-- ASSIGNMENT --
Please repeat the lines below, exactly and only, from the one that holds "ATOM 16 O O" through the one that holds "ATOM 23 C C".

AVAILABLE DATA START

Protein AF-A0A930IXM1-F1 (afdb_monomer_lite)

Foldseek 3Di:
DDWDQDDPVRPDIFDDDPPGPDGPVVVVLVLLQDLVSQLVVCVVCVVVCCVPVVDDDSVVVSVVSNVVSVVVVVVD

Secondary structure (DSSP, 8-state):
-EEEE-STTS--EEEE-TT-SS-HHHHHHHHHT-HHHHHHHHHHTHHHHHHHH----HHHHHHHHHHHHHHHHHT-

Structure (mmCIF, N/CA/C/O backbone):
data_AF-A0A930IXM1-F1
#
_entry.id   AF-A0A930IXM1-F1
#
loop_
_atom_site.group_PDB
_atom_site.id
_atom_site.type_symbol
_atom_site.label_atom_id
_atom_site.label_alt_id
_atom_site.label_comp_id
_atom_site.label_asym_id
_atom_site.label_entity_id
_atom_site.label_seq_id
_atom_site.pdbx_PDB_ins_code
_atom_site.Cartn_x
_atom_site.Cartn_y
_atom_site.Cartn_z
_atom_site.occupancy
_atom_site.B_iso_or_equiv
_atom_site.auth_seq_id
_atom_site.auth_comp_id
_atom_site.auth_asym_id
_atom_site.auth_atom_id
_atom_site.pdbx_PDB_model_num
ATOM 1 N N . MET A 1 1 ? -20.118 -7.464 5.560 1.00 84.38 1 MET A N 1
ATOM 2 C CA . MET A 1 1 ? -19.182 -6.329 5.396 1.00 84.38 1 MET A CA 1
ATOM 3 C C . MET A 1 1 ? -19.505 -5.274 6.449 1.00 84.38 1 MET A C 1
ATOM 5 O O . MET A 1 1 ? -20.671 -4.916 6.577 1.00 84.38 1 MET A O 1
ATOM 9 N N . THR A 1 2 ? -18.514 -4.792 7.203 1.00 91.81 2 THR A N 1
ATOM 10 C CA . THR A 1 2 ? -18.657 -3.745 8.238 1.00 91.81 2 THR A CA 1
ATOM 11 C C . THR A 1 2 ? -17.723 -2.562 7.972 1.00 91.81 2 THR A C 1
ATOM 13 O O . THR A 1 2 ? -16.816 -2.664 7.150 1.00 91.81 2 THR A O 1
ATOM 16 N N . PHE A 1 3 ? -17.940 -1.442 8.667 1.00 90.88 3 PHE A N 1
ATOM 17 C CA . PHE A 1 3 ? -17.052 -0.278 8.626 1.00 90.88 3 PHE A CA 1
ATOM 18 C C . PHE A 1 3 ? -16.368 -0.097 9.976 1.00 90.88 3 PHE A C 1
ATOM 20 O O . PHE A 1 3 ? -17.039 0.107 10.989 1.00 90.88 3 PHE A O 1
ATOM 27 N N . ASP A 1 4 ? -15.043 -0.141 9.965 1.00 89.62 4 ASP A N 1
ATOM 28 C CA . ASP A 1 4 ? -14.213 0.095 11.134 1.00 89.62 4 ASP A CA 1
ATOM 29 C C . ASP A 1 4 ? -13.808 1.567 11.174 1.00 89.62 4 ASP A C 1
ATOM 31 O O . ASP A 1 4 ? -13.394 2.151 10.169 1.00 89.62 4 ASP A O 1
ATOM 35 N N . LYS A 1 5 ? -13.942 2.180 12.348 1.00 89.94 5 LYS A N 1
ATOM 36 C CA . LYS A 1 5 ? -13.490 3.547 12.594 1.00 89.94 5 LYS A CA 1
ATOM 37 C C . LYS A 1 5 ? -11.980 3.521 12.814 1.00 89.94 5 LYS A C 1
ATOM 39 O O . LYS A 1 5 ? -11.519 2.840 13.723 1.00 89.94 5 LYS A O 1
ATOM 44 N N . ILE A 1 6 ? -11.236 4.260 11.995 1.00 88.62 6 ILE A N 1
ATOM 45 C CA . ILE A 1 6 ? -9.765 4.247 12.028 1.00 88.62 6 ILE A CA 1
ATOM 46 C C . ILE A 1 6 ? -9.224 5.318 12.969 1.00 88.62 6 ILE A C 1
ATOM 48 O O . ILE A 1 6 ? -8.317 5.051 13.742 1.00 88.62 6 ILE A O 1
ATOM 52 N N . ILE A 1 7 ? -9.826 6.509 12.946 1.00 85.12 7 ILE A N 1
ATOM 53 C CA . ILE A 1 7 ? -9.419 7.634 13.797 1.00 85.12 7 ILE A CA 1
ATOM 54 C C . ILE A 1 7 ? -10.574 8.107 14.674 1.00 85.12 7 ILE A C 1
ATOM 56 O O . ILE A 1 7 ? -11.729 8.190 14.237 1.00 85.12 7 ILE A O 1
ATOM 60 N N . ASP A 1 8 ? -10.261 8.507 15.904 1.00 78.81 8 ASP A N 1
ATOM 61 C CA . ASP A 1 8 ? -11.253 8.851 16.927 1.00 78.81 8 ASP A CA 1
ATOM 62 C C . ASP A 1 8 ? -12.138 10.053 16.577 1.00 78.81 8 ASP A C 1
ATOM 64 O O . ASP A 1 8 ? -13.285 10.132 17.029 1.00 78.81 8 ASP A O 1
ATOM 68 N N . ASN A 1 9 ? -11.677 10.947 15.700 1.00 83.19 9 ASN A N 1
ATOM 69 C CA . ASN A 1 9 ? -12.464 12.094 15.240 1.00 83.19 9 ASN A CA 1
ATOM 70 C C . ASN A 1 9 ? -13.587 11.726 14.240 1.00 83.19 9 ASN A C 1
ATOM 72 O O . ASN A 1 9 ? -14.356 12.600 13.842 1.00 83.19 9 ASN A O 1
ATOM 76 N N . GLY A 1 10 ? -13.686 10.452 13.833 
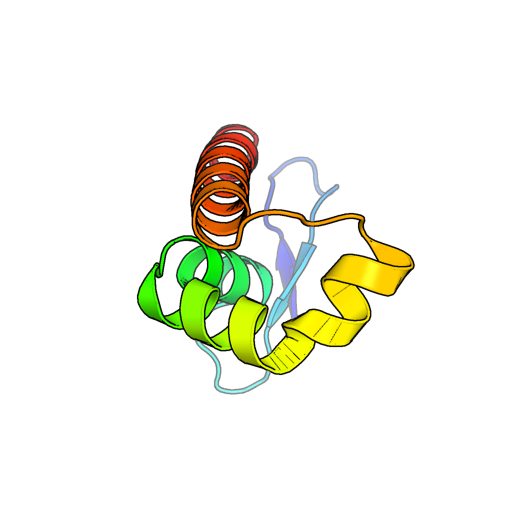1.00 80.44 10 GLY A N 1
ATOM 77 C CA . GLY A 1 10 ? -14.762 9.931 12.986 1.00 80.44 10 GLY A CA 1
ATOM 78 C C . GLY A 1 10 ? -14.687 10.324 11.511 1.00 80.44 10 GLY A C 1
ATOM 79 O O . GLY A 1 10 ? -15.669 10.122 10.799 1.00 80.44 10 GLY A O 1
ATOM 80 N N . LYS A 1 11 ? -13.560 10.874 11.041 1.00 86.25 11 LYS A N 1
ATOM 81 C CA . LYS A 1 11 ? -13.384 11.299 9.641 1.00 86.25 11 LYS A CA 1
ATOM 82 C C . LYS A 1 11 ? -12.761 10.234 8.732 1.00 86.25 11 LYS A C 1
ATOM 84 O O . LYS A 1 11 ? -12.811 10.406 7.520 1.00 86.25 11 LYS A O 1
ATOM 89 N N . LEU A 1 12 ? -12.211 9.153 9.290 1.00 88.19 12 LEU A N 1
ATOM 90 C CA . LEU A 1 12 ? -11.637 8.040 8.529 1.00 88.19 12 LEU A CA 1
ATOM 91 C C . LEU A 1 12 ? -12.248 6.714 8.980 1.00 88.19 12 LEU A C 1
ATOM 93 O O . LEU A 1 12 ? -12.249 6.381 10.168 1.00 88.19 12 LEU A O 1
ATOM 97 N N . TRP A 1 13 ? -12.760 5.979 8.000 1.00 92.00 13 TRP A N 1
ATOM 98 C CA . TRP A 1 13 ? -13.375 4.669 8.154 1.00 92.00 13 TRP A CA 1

AVAILABLE DATA END
AVAILABLE DATA START

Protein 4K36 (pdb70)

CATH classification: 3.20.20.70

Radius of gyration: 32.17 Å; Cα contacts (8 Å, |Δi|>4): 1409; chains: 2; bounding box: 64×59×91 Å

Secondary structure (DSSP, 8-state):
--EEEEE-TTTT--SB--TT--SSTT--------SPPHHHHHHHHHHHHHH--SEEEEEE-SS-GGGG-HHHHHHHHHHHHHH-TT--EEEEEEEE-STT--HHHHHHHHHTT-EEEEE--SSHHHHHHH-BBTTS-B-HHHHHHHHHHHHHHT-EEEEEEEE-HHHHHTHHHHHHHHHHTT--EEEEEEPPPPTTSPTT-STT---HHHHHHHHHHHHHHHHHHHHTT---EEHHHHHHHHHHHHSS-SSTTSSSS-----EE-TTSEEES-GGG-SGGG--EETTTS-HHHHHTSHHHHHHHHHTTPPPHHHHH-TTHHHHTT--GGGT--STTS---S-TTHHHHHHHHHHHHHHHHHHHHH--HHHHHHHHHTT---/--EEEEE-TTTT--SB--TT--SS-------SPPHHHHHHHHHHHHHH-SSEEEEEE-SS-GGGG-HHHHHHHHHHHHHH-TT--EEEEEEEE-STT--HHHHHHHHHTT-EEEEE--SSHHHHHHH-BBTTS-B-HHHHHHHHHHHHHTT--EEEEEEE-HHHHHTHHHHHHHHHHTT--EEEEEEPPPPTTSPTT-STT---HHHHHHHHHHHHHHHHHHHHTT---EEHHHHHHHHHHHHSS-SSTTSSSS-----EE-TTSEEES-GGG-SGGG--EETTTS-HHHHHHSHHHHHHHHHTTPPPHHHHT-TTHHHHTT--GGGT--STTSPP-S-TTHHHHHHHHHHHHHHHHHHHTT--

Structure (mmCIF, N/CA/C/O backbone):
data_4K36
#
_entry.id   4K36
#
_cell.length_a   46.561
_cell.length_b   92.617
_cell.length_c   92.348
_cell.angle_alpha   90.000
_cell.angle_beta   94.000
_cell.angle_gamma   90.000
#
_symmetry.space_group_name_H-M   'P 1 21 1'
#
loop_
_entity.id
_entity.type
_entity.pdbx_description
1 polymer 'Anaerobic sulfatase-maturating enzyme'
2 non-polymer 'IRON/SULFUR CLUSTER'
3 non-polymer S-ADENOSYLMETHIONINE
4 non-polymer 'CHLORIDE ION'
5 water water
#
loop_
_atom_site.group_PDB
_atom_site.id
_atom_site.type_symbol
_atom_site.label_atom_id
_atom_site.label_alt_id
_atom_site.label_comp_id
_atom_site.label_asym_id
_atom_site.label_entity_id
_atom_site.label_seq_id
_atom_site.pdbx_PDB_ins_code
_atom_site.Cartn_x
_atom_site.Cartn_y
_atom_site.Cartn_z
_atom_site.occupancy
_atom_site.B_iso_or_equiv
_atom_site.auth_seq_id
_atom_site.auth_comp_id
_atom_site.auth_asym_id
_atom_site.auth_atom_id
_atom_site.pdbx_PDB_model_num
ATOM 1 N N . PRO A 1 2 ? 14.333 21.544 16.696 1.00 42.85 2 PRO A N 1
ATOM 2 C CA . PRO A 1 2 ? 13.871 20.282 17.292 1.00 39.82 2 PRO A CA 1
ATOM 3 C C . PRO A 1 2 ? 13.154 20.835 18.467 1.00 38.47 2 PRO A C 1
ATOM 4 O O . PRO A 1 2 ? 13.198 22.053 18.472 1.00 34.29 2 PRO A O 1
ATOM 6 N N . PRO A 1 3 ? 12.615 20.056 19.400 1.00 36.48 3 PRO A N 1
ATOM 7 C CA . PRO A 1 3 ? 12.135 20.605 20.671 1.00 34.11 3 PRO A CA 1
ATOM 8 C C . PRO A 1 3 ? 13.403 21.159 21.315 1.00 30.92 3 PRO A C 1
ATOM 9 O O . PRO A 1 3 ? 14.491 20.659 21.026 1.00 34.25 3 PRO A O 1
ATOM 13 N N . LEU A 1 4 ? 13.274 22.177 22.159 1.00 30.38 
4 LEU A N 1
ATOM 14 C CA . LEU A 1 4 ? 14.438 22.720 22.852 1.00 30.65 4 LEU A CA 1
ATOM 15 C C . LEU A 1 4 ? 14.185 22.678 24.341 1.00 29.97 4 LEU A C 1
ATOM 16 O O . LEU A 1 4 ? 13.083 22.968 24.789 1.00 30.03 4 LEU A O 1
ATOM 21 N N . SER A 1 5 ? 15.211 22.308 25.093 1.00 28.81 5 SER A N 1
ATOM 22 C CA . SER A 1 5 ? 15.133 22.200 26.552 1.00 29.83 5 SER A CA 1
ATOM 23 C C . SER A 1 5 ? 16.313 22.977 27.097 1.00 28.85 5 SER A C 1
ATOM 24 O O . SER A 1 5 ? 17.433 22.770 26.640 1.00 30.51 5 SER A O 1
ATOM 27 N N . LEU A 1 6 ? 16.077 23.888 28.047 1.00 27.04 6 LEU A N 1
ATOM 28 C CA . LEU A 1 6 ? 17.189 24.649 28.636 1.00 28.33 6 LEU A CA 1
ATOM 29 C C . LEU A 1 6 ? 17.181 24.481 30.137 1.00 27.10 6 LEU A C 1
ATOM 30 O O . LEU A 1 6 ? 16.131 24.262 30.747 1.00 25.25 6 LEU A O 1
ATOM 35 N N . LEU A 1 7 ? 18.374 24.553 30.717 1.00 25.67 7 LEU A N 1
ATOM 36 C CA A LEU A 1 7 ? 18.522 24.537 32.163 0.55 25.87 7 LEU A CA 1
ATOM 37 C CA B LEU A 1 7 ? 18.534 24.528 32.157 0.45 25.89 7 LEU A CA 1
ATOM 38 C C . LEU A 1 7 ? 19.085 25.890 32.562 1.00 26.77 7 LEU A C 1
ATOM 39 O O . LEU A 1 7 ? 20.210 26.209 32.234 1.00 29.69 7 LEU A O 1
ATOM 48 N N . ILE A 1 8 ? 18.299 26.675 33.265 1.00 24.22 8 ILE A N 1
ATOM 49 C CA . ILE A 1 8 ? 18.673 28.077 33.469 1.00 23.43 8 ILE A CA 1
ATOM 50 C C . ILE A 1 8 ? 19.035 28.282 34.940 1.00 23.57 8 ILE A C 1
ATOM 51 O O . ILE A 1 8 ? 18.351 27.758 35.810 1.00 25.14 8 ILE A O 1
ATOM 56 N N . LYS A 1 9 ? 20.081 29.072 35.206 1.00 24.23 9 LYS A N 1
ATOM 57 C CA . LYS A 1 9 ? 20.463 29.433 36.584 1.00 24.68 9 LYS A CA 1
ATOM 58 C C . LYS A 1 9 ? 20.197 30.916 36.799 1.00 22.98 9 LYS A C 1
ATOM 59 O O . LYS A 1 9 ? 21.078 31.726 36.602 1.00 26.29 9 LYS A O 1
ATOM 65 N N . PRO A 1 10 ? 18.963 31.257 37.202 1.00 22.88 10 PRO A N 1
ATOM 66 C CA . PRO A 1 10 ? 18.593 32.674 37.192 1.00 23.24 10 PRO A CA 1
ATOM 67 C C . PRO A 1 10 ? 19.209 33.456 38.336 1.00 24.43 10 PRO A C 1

AVAILABLE DATA END

-- WRITTEN SOLUTION --
ATOM 16 O O . LEU A 1 4 ? 13.083 22.968 24.789 1.00 30.03 4 LEU A O 1
ATOM 21 N N . SER A 1 5 ? 15.211 22.308 25.093 1.00 28.81 5 SER A N 1
ATOM 22 C CA . SER A 1 5 ? 15.133 22.200 26.552 1.00 29.83 5 SER A CA 1
ATOM 23 C C . SER A 1 5 ? 16.313 22.977 27.097 1.00 28.85 5 SER A C 1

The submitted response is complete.